Felix pushed May aside and warmed his fingers. “A Hannen cross-flange switch-bolt, a nice little Victorian number; we don’t see many of them nowadays. The screw gauges are different from modern locks.”

“Can you open it?” asked Bryant.

Felix unfolded a set of tiny screwdrivers. “Victorian equipment requires Victorian tools. Luckily for you I’m a professional.”

Within ten minutes, Felix had removed the entire lock from the door and carefully laid it in pieces on the hall floor. “It has to go back in the same way it came out,” Felix explained. They crept into the room and shone torches over Kingsmere’s elegant glass desk.

“No,” said Bryant, pointing, “start in the cupboards over there.”

“You know where to look, don’t you?” asked May, amazed. “What have I missed?”

“The boys told Longbright that he gave them a lesson using artifacts from his family’s history. I think we’ll find what we’re looking for in there.”

Felix stepped forward and pinged open the tiny lock with a disdainful flick of the finger. Bryant opened the cupboard and checked inside to find cricket pads, footballs, broken pieces of science equipment, a master’s gown, rugby kit, and stacks of schoolbooks. “Funny how school cupboards all smell the same. Give me a hand,” he instructed.

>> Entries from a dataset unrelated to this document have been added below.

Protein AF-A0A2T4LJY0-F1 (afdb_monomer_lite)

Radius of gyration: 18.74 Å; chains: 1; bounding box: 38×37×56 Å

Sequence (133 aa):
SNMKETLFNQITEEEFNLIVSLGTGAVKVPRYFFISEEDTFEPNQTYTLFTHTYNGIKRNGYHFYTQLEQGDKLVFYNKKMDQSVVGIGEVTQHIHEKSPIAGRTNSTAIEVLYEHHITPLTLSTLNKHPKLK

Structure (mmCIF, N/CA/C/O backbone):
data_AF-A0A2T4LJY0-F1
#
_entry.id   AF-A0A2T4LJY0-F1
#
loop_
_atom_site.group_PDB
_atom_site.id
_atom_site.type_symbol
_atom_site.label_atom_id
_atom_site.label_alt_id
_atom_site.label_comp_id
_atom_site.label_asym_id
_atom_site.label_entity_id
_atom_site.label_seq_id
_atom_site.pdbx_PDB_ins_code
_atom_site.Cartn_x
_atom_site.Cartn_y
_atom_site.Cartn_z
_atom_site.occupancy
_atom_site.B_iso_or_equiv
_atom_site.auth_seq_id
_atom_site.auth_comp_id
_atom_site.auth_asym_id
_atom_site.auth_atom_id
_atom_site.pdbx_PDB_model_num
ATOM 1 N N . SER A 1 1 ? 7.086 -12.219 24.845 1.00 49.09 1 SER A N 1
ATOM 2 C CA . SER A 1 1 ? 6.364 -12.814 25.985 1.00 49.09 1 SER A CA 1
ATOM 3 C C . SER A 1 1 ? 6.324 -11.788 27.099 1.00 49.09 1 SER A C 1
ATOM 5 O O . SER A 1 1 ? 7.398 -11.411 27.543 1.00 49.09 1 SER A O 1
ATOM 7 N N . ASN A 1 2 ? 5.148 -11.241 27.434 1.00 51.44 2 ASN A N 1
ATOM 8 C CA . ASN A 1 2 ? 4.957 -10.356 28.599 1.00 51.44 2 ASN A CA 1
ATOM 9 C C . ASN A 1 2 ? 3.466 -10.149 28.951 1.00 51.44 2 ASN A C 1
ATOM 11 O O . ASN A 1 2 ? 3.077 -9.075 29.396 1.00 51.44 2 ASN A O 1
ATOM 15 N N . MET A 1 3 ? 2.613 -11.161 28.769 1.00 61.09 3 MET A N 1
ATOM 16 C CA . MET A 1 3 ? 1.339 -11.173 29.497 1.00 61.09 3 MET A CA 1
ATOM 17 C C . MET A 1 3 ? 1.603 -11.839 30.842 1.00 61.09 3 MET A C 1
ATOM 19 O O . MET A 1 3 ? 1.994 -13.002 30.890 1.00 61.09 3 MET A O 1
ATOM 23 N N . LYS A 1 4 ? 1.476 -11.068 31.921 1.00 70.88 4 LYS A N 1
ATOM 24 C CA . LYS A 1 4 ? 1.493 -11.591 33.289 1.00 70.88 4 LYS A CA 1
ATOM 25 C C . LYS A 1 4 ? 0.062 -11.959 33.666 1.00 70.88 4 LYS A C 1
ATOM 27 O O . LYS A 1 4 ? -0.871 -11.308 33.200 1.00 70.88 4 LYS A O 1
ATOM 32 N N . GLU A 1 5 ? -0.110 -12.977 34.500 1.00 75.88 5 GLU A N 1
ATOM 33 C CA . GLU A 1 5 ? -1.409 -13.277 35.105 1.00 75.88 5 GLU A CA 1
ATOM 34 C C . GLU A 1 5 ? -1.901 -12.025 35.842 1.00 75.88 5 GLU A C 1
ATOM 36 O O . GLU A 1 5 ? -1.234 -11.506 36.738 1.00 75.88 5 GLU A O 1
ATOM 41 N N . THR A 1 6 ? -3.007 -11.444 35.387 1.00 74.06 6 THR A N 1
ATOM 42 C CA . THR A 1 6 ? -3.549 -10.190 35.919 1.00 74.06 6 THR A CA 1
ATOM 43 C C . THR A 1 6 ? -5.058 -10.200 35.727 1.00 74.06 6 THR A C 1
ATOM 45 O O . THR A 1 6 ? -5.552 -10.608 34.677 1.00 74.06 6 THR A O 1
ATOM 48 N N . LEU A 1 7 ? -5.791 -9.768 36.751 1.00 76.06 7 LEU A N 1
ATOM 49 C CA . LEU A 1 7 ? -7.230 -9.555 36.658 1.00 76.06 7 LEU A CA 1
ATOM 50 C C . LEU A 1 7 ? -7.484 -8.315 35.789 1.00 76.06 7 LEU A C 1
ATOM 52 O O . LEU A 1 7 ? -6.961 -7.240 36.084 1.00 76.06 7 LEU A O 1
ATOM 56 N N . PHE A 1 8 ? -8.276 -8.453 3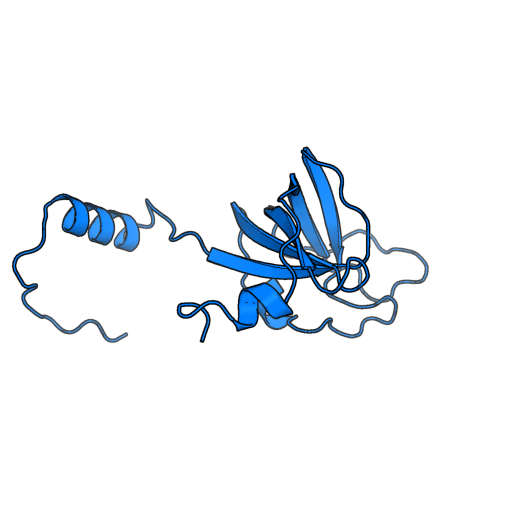4.727 1.00 77.81 8 PHE A N 1
ATOM 57 C CA . PHE A 1 8 ? -8.745 -7.292 33.973 1.00 77.81 8 PHE A CA 1
ATOM 58 C C . PHE A 1 8 ? -9.708 -6.465 34.842 1.00 77.81 8 PHE A C 1
ATOM 60 O O . PHE A 1 8 ? -10.474 -7.021 35.632 1.00 77.81 8 PHE A O 1
ATOM 67 N N . ASN A 1 9 ? -9.688 -5.137 34.688 1.00 78.06 9 ASN A N 1
ATOM 68 C CA . ASN A 1 9 ? -10.768 -4.285 35.198 1.00 78.06 9 ASN A CA 1
ATOM 69 C C . ASN A 1 9 ? -12.103 -4.686 34.539 1.00 78.06 9 ASN A C 1
ATOM 71 O O . ASN A 1 9 ? -12.104 -5.432 33.563 1.00 78.06 9 ASN A O 1
ATOM 75 N N . GLN A 1 10 ? -13.240 -4.201 35.052 1.00 84.00 10 GLN A N 1
ATOM 76 C CA . GLN A 1 10 ? -14.543 -4.447 34.419 1.00 84.00 10 GLN A CA 1
ATOM 77 C C . GLN A 1 10 ? -14.523 -3.952 32.963 1.00 84.00 10 GLN A C 1
ATOM 79 O O . GLN A 1 10 ? -14.546 -2.748 32.722 1.00 84.00 10 GLN A O 1
ATOM 84 N N . ILE A 1 11 ? -14.436 -4.893 32.022 1.00 88.25 11 ILE A N 1
ATOM 85 C CA . ILE A 1 11 ? -14.542 -4.664 30.580 1.00 88.25 11 ILE A CA 1
ATOM 86 C C . ILE A 1 11 ? -15.931 -5.072 30.102 1.00 88.25 11 ILE A C 1
ATOM 88 O O . ILE A 1 11 ? -16.607 -5.899 30.719 1.00 88.25 11 ILE A O 1
ATOM 92 N N . THR A 1 12 ? -16.349 -4.487 28.993 1.00 90.25 12 THR A N 1
ATOM 93 C CA . THR A 1 12 ? -17.580 -4.856 28.299 1.00 90.25 12 THR A CA 1
ATOM 94 C C . THR A 1 12 ? -17.445 -6.218 27.612 1.00 90.25 12 THR A C 1
ATOM 96 O O . THR A 1 12 ? -16.344 -6.699 27.330 1.00 90.25 12 THR A O 1
ATOM 99 N N . GLU A 1 13 ? -18.580 -6.851 27.307 1.00 89.81 13 GLU A N 1
ATOM 100 C CA . GLU A 1 13 ? -18.612 -8.096 26.528 1.00 89.81 13 GLU A CA 1
ATOM 101 C C . GLU A 1 13 ? -18.007 -7.906 25.125 1.00 89.81 13 GLU A C 1
ATOM 103 O O . GLU A 1 13 ? -17.319 -8.788 24.614 1.00 89.81 13 GLU A O 1
ATOM 108 N N . GLU A 1 14 ? -18.192 -6.728 24.529 1.00 88.00 14 GLU A N 1
ATOM 109 C CA . GLU A 1 14 ? -17.622 -6.354 23.231 1.00 88.00 14 GLU A CA 1
ATOM 110 C C . GLU A 1 14 ? -16.087 -6.341 23.268 1.00 88.00 14 GLU A C 1
ATOM 112 O O . GLU A 1 14 ? -15.436 -6.932 22.404 1.00 88.00 14 GLU A O 1
ATOM 117 N N . GLU A 1 15 ? -15.496 -5.733 24.300 1.00 86.56 15 GLU A N 1
ATOM 118 C CA . GLU A 1 15 ? -14.043 -5.719 24.505 1.00 86.56 15 GLU A CA 1
ATOM 119 C C . GLU A 1 15 ? -13.495 -7.123 24.778 1.00 86.56 15 GLU A C 1
ATOM 121 O O . GLU A 1 15 ? -12.456 -7.496 24.229 1.00 86.56 15 GLU A O 1
ATOM 126 N N . PHE A 1 16 ? -14.200 -7.929 25.578 1.00 88.19 16 PHE A N 1
ATOM 127 C CA . PHE A 1 16 ? -13.819 -9.319 25.827 1.00 88.19 16 PHE A CA 1
ATOM 128 C C . PHE A 1 16 ? -13.817 -10.140 24.531 1.00 88.19 16 PHE A C 1
ATOM 130 O O . PHE A 1 16 ? -12.824 -10.796 24.211 1.00 88.19 16 PHE A O 1
ATOM 137 N N . ASN A 1 17 ? -14.892 -10.053 23.746 1.00 88.50 17 ASN A N 1
ATOM 138 C CA . ASN A 1 17 ? -15.019 -10.754 22.472 1.00 88.50 17 ASN A CA 1
ATOM 139 C C . ASN A 1 17 ? -13.956 -10.306 21.468 1.00 88.50 17 ASN A C 1
ATOM 141 O O . ASN A 1 17 ? -13.409 -11.144 20.748 1.00 88.50 17 ASN A O 1
ATOM 145 N N . LEU A 1 18 ? -13.607 -9.017 21.446 1.00 85.00 18 LEU A N 1
ATOM 146 C CA . LEU A 1 18 ? -12.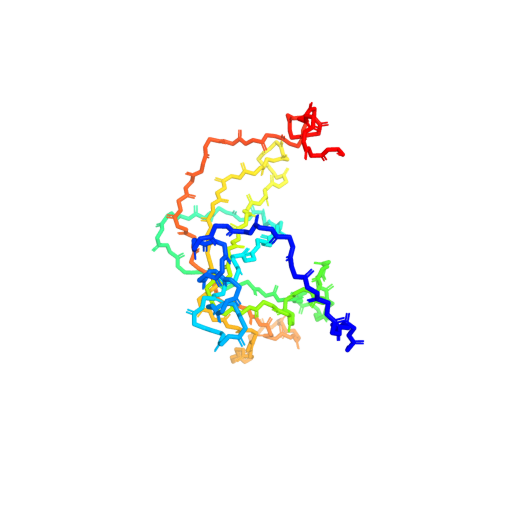502 -8.512 20.637 1.00 85.00 18 LEU A CA 1
ATOM 147 C C . LEU A 1 18 ? -11.169 -9.138 21.066 1.00 85.00 18 LEU A C 1
ATOM 149 O O . LEU A 1 18 ? -10.452 -9.654 20.215 1.00 85.00 18 LEU A O 1
ATOM 153 N N . ILE A 1 19 ? -10.846 -9.153 22.363 1.00 84.69 19 ILE A N 1
ATOM 154 C CA . ILE A 1 19 ? -9.605 -9.757 22.880 1.00 84.69 19 ILE A CA 1
ATOM 155 C C . ILE A 1 19 ? -9.524 -11.242 22.510 1.00 84.69 19 ILE A C 1
ATOM 157 O O . ILE A 1 19 ? -8.490 -11.695 22.017 1.00 84.69 19 ILE A O 1
ATOM 161 N N . VAL A 1 20 ? -10.612 -11.995 22.698 1.00 86.25 20 VAL A N 1
ATOM 162 C CA . VAL A 1 20 ? -10.683 -13.415 22.319 1.00 86.25 20 VAL A CA 1
ATOM 163 C C . VAL A 1 20 ? -10.510 -13.582 20.809 1.00 86.25 20 VAL A C 1
ATOM 165 O O . VAL A 1 20 ? -9.737 -14.431 20.365 1.00 86.25 20 VAL A O 1
ATOM 168 N N . SER A 1 21 ? -11.170 -12.751 20.004 1.00 83.88 21 SER A N 1
ATOM 169 C CA . SER A 1 21 ? -11.081 -12.809 18.540 1.00 83.88 21 SER A CA 1
ATOM 170 C C . SER A 1 21 ? -9.680 -12.469 18.024 1.00 83.88 21 SER A C 1
ATOM 172 O O . SER A 1 21 ? -9.205 -13.088 17.075 1.00 83.88 21 SER A O 1
ATOM 174 N N . LEU A 1 22 ? -8.988 -11.530 18.675 1.00 82.81 22 LEU A N 1
ATOM 175 C CA . LEU A 1 22 ? -7.590 -11.203 18.396 1.00 82.81 22 LEU A CA 1
ATOM 176 C C . LEU A 1 22 ? -6.652 -12.340 18.819 1.00 82.81 22 LEU A C 1
ATOM 178 O O . LEU A 1 22 ? -5.775 -12.731 18.053 1.00 82.81 22 LEU A O 1
ATOM 182 N N . GLY A 1 23 ? -6.849 -12.904 20.015 1.00 80.62 23 GLY A N 1
ATOM 183 C CA . GLY A 1 23 ? -6.024 -13.992 20.549 1.00 80.62 23 GLY A CA 1
ATOM 184 C C . GLY A 1 23 ? -6.174 -15.312 19.787 1.00 80.62 23 GLY A C 1
ATOM 185 O O . GLY A 1 23 ? -5.218 -16.074 19.680 1.00 80.62 23 GLY A O 1
ATOM 186 N N . THR A 1 24 ? -7.355 -15.566 19.220 1.00 84.94 24 THR A N 1
ATOM 187 C CA . THR A 1 24 ? -7.629 -16.725 18.353 1.00 84.94 24 THR A CA 1
ATOM 188 C C . THR A 1 24 ? -7.232 -16.491 16.894 1.00 84.94 24 THR A C 1
ATOM 190 O O . THR A 1 24 ? -7.223 -17.436 16.109 1.00 84.94 24 THR A O 1
ATOM 193 N N . GLY A 1 25 ? -6.910 -15.249 16.515 1.00 75.19 25 GLY A N 1
ATOM 194 C CA . GLY A 1 25 ? -6.634 -14.863 15.131 1.00 75.19 25 GLY A CA 1
ATOM 195 C C . GLY A 1 25 ? -7.874 -14.814 14.231 1.00 75.19 25 GLY A C 1
ATOM 196 O O . GLY A 1 25 ? -7.728 -14.648 13.021 1.00 75.19 25 GLY A O 1
ATOM 197 N N . ALA A 1 26 ? -9.082 -14.940 14.794 1.00 76.56 26 ALA A N 1
ATOM 198 C CA . ALA A 1 26 ? -10.342 -14.813 14.061 1.00 76.56 26 ALA A CA 1
ATOM 199 C C . ALA A 1 26 ? -10.550 -13.392 13.510 1.00 76.56 26 ALA A C 1
ATOM 201 O O . ALA A 1 26 ? -11.180 -13.209 12.471 1.00 76.56 26 ALA A O 1
ATOM 202 N N . VAL A 1 27 ? -9.993 -12.389 14.193 1.00 74.88 27 VAL A N 1
ATOM 203 C CA . VAL A 1 27 ? -9.961 -10.995 13.746 1.00 74.88 27 VAL A CA 1
ATOM 204 C C . VAL A 1 27 ? -8.507 -10.551 13.629 1.00 74.88 27 VAL A C 1
ATOM 206 O O . VAL A 1 27 ? -7.722 -10.709 14.563 1.00 74.88 27 VAL A O 1
ATOM 209 N N . LYS A 1 28 ? -8.148 -9.955 12.487 1.00 69.69 28 LYS A N 1
ATOM 210 C CA . LYS A 1 28 ? -6.881 -9.235 12.321 1.00 69.69 28 LYS A CA 1
ATOM 211 C C . LYS A 1 28 ? -7.106 -7.750 12.580 1.00 69.69 28 LYS A C 1
ATOM 213 O O . LYS A 1 28 ? -8.047 -7.163 12.050 1.00 69.69 28 LYS A O 1
ATOM 218 N N . VAL A 1 29 ? -6.228 -7.134 13.371 1.00 72.81 29 VAL A N 1
ATOM 219 C CA . VAL A 1 29 ? -6.201 -5.670 13.500 1.00 72.81 29 VAL A CA 1
ATOM 220 C C . VAL A 1 29 ? -5.844 -5.089 12.130 1.00 72.81 29 VAL A C 1
ATOM 222 O O . VAL A 1 29 ? -4.827 -5.506 11.570 1.00 72.81 29 VAL A O 1
ATOM 225 N N . PRO A 1 30 ? -6.627 -4.143 11.582 1.00 70.12 30 PRO A N 1
ATOM 226 C CA . PRO A 1 30 ? -6.289 -3.527 10.309 1.00 70.12 30 PRO A CA 1
ATOM 227 C C . PRO A 1 30 ? -4.963 -2.780 10.453 1.00 70.12 30 PRO A C 1
ATOM 229 O O . PRO A 1 30 ? -4.830 -1.865 11.271 1.00 70.12 30 PRO A O 1
ATOM 232 N N . ARG A 1 31 ? -3.968 -3.191 9.668 1.00 85.75 31 ARG A N 1
ATOM 233 C CA . ARG A 1 31 ? -2.685 -2.497 9.571 1.00 85.75 31 ARG A CA 1
ATOM 234 C C . ARG A 1 31 ? -2.739 -1.553 8.384 1.00 85.75 31 ARG A C 1
ATOM 236 O O . ARG A 1 31 ? -3.236 -1.913 7.319 1.00 85.75 31 ARG A O 1
ATOM 243 N N . TYR A 1 32 ? -2.222 -0.351 8.592 1.00 87.12 32 TYR A N 1
ATOM 244 C CA . TYR A 1 32 ? -2.177 0.692 7.578 1.00 87.12 32 TYR A CA 1
ATOM 245 C C . TYR A 1 32 ? -0.724 0.973 7.232 1.00 87.12 32 TYR A C 1
ATOM 247 O O . TYR A 1 32 ? 0.088 1.238 8.122 1.00 87.12 32 TYR A O 1
ATOM 255 N N . PHE A 1 33 ? -0.400 0.936 5.946 1.00 90.00 33 PHE A N 1
ATOM 256 C CA . PHE A 1 33 ? 0.927 1.258 5.453 1.00 90.00 33 PHE A CA 1
ATOM 257 C C . PHE A 1 33 ? 0.879 2.447 4.501 1.00 90.00 33 PHE A C 1
ATOM 259 O O . PHE A 1 33 ? 0.075 2.509 3.574 1.00 90.00 33 PHE A O 1
ATOM 266 N N . PHE A 1 34 ? 1.755 3.412 4.746 1.00 90.25 34 PHE A N 1
ATOM 267 C CA . PHE A 1 34 ? 1.872 4.609 3.933 1.00 90.25 34 PHE A CA 1
ATOM 268 C C . PHE A 1 34 ? 2.878 4.370 2.813 1.00 90.25 34 PHE A C 1
ATOM 270 O O . PHE A 1 34 ? 4.053 4.104 3.080 1.00 90.25 34 PHE A O 1
ATOM 277 N N . ILE A 1 35 ? 2.432 4.491 1.565 1.00 91.62 35 ILE A N 1
ATOM 278 C CA . ILE A 1 35 ? 3.265 4.238 0.394 1.00 91.62 35 ILE A CA 1
ATOM 279 C C . ILE A 1 35 ? 3.402 5.488 -0.465 1.00 91.62 35 ILE A C 1
ATOM 281 O O . ILE A 1 35 ? 2.429 6.183 -0.744 1.00 91.62 35 ILE A O 1
ATOM 285 N N . SER A 1 36 ? 4.637 5.785 -0.868 1.00 92.19 36 SER A N 1
ATOM 286 C CA . SER A 1 36 ? 4.940 6.913 -1.744 1.00 92.19 36 SER A CA 1
ATOM 287 C C . SER A 1 36 ? 5.109 6.418 -3.170 1.00 92.19 36 SER A C 1
ATOM 289 O O . SER A 1 36 ? 6.101 5.749 -3.465 1.00 92.19 36 SER A O 1
ATOM 291 N N . GLU A 1 37 ? 4.199 6.829 -4.044 1.00 92.06 37 GLU A N 1
ATOM 292 C CA . GLU A 1 37 ? 4.243 6.539 -5.476 1.00 92.06 37 GLU A CA 1
ATOM 293 C C . GLU A 1 37 ? 4.059 7.822 -6.286 1.00 92.06 37 GLU A C 1
ATOM 295 O O . GLU A 1 37 ? 3.418 8.775 -5.846 1.00 92.06 37 GLU A O 1
ATOM 300 N N . GLU A 1 38 ? 4.681 7.875 -7.459 1.00 88.88 38 GLU A N 1
ATOM 301 C CA . GLU A 1 38 ? 4.594 9.039 -8.351 1.00 88.88 38 GLU A CA 1
ATOM 302 C C . GLU A 1 38 ? 3.626 8.823 -9.512 1.00 88.88 38 GLU A C 1
ATOM 304 O O . GLU A 1 38 ? 3.195 9.802 -10.123 1.00 88.88 38 GLU A O 1
ATOM 309 N N . ASP A 1 39 ? 3.291 7.565 -9.790 1.00 87.88 39 ASP A N 1
ATOM 310 C CA . ASP A 1 39 ? 2.401 7.171 -10.871 1.00 87.88 39 ASP A CA 1
ATOM 311 C C . ASP A 1 39 ? 0.941 7.539 -10.565 1.00 87.88 39 ASP A C 1
ATOM 313 O O . ASP A 1 39 ? 0.543 7.766 -9.415 1.00 87.88 39 ASP A O 1
ATOM 317 N N . THR A 1 40 ? 0.139 7.619 -11.624 1.00 88.25 40 THR A N 1
ATOM 318 C CA . THR A 1 40 ? -1.313 7.777 -11.527 1.00 88.25 40 THR A CA 1
ATOM 319 C C . THR A 1 40 ? -1.956 6.402 -11.382 1.00 88.25 40 THR A C 1
ATOM 321 O O . THR A 1 40 ? -1.629 5.480 -12.126 1.00 88.25 40 THR A O 1
ATOM 324 N N . PHE A 1 41 ? -2.869 6.278 -10.422 1.00 93.31 41 PHE A N 1
ATOM 325 C CA . PHE A 1 41 ? -3.605 5.052 -10.133 1.00 93.31 41 PHE A CA 1
ATOM 326 C C . PHE A 1 41 ? -5.076 5.259 -10.463 1.00 93.31 41 PHE A C 1
ATOM 328 O O . PHE A 1 41 ? -5.630 6.303 -10.135 1.00 93.31 41 PHE A O 1
ATOM 335 N N . GLU A 1 42 ? -5.702 4.253 -11.057 1.00 95.81 42 GLU A N 1
ATOM 336 C CA . GLU A 1 42 ? -7.122 4.226 -11.372 1.00 95.81 42 GLU A CA 1
ATOM 337 C C . GLU A 1 42 ? -7.867 3.338 -10.363 1.00 95.81 42 GLU A C 1
ATOM 339 O O . GLU A 1 42 ? -7.362 2.271 -9.989 1.00 95.81 42 GLU A O 1
ATOM 344 N N . PRO A 1 43 ? -9.067 3.741 -9.909 1.00 96.94 43 PRO A N 1
ATOM 345 C CA . PRO A 1 43 ? -9.886 2.953 -8.993 1.00 96.94 43 PRO A CA 1
ATOM 346 C C . PRO A 1 43 ? -10.182 1.542 -9.507 1.00 96.94 43 PRO A C 1
ATOM 348 O O . PRO A 1 43 ? -10.450 1.330 -10.690 1.00 96.94 43 PRO A O 1
ATOM 351 N N . ASN A 1 44 ? -10.216 0.590 -8.579 1.00 96.62 44 ASN A N 1
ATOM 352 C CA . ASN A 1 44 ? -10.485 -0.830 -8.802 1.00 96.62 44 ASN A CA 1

Together, he and May lifted down a cardboard box and removed the lid. This was May’s abiding image of his partner; nosing into some neglected corner of the city to check out its contents. The box had been taped shut, but Bryant happily slit it open with his Swiss Army knife. It was filled with photographs and newspaper clippings.

“Take a look at this,” Bryant suggested. “Kingsmere’s family tree. I knew he would keep his mementoes here. This room is very important to him; it’s where he passes on his wisdom. He couldn’t resist a little show-and-tell with his favoured pupils. The St Crispin’s pupils are at war with the boys on the estate, so the Saladins are always looking for ways to bring them down. And recently I think they made a discovery about St Crispin’s favourite teacher. They were annoyed with Kingsmere because he had the nerve to conduct goodcitizen classes at their centre, so they took revenge on him – and by extension, their enemies – by embedding clues about Kingsmere’s culpability in their graffiti, for all to see. How typical of teenagers to take such an unnecessarily complicated route.”

“You’ve lost me, Arthur,” May admitted.

“This is where a little reading of London history books comes in useful, John. Kingsmere’s grandfather was a legendary fascist. Nobody is given a forgotten Victorian Christian name like ‘Brilliant’ without a good family reason. The name rang a bell the first time I heard it. There’s a famous photograph of Kingsmere’s ancestor throwing a Molotov cocktail at a police cordon in 1935. I saw it at Oliver’s picture library.”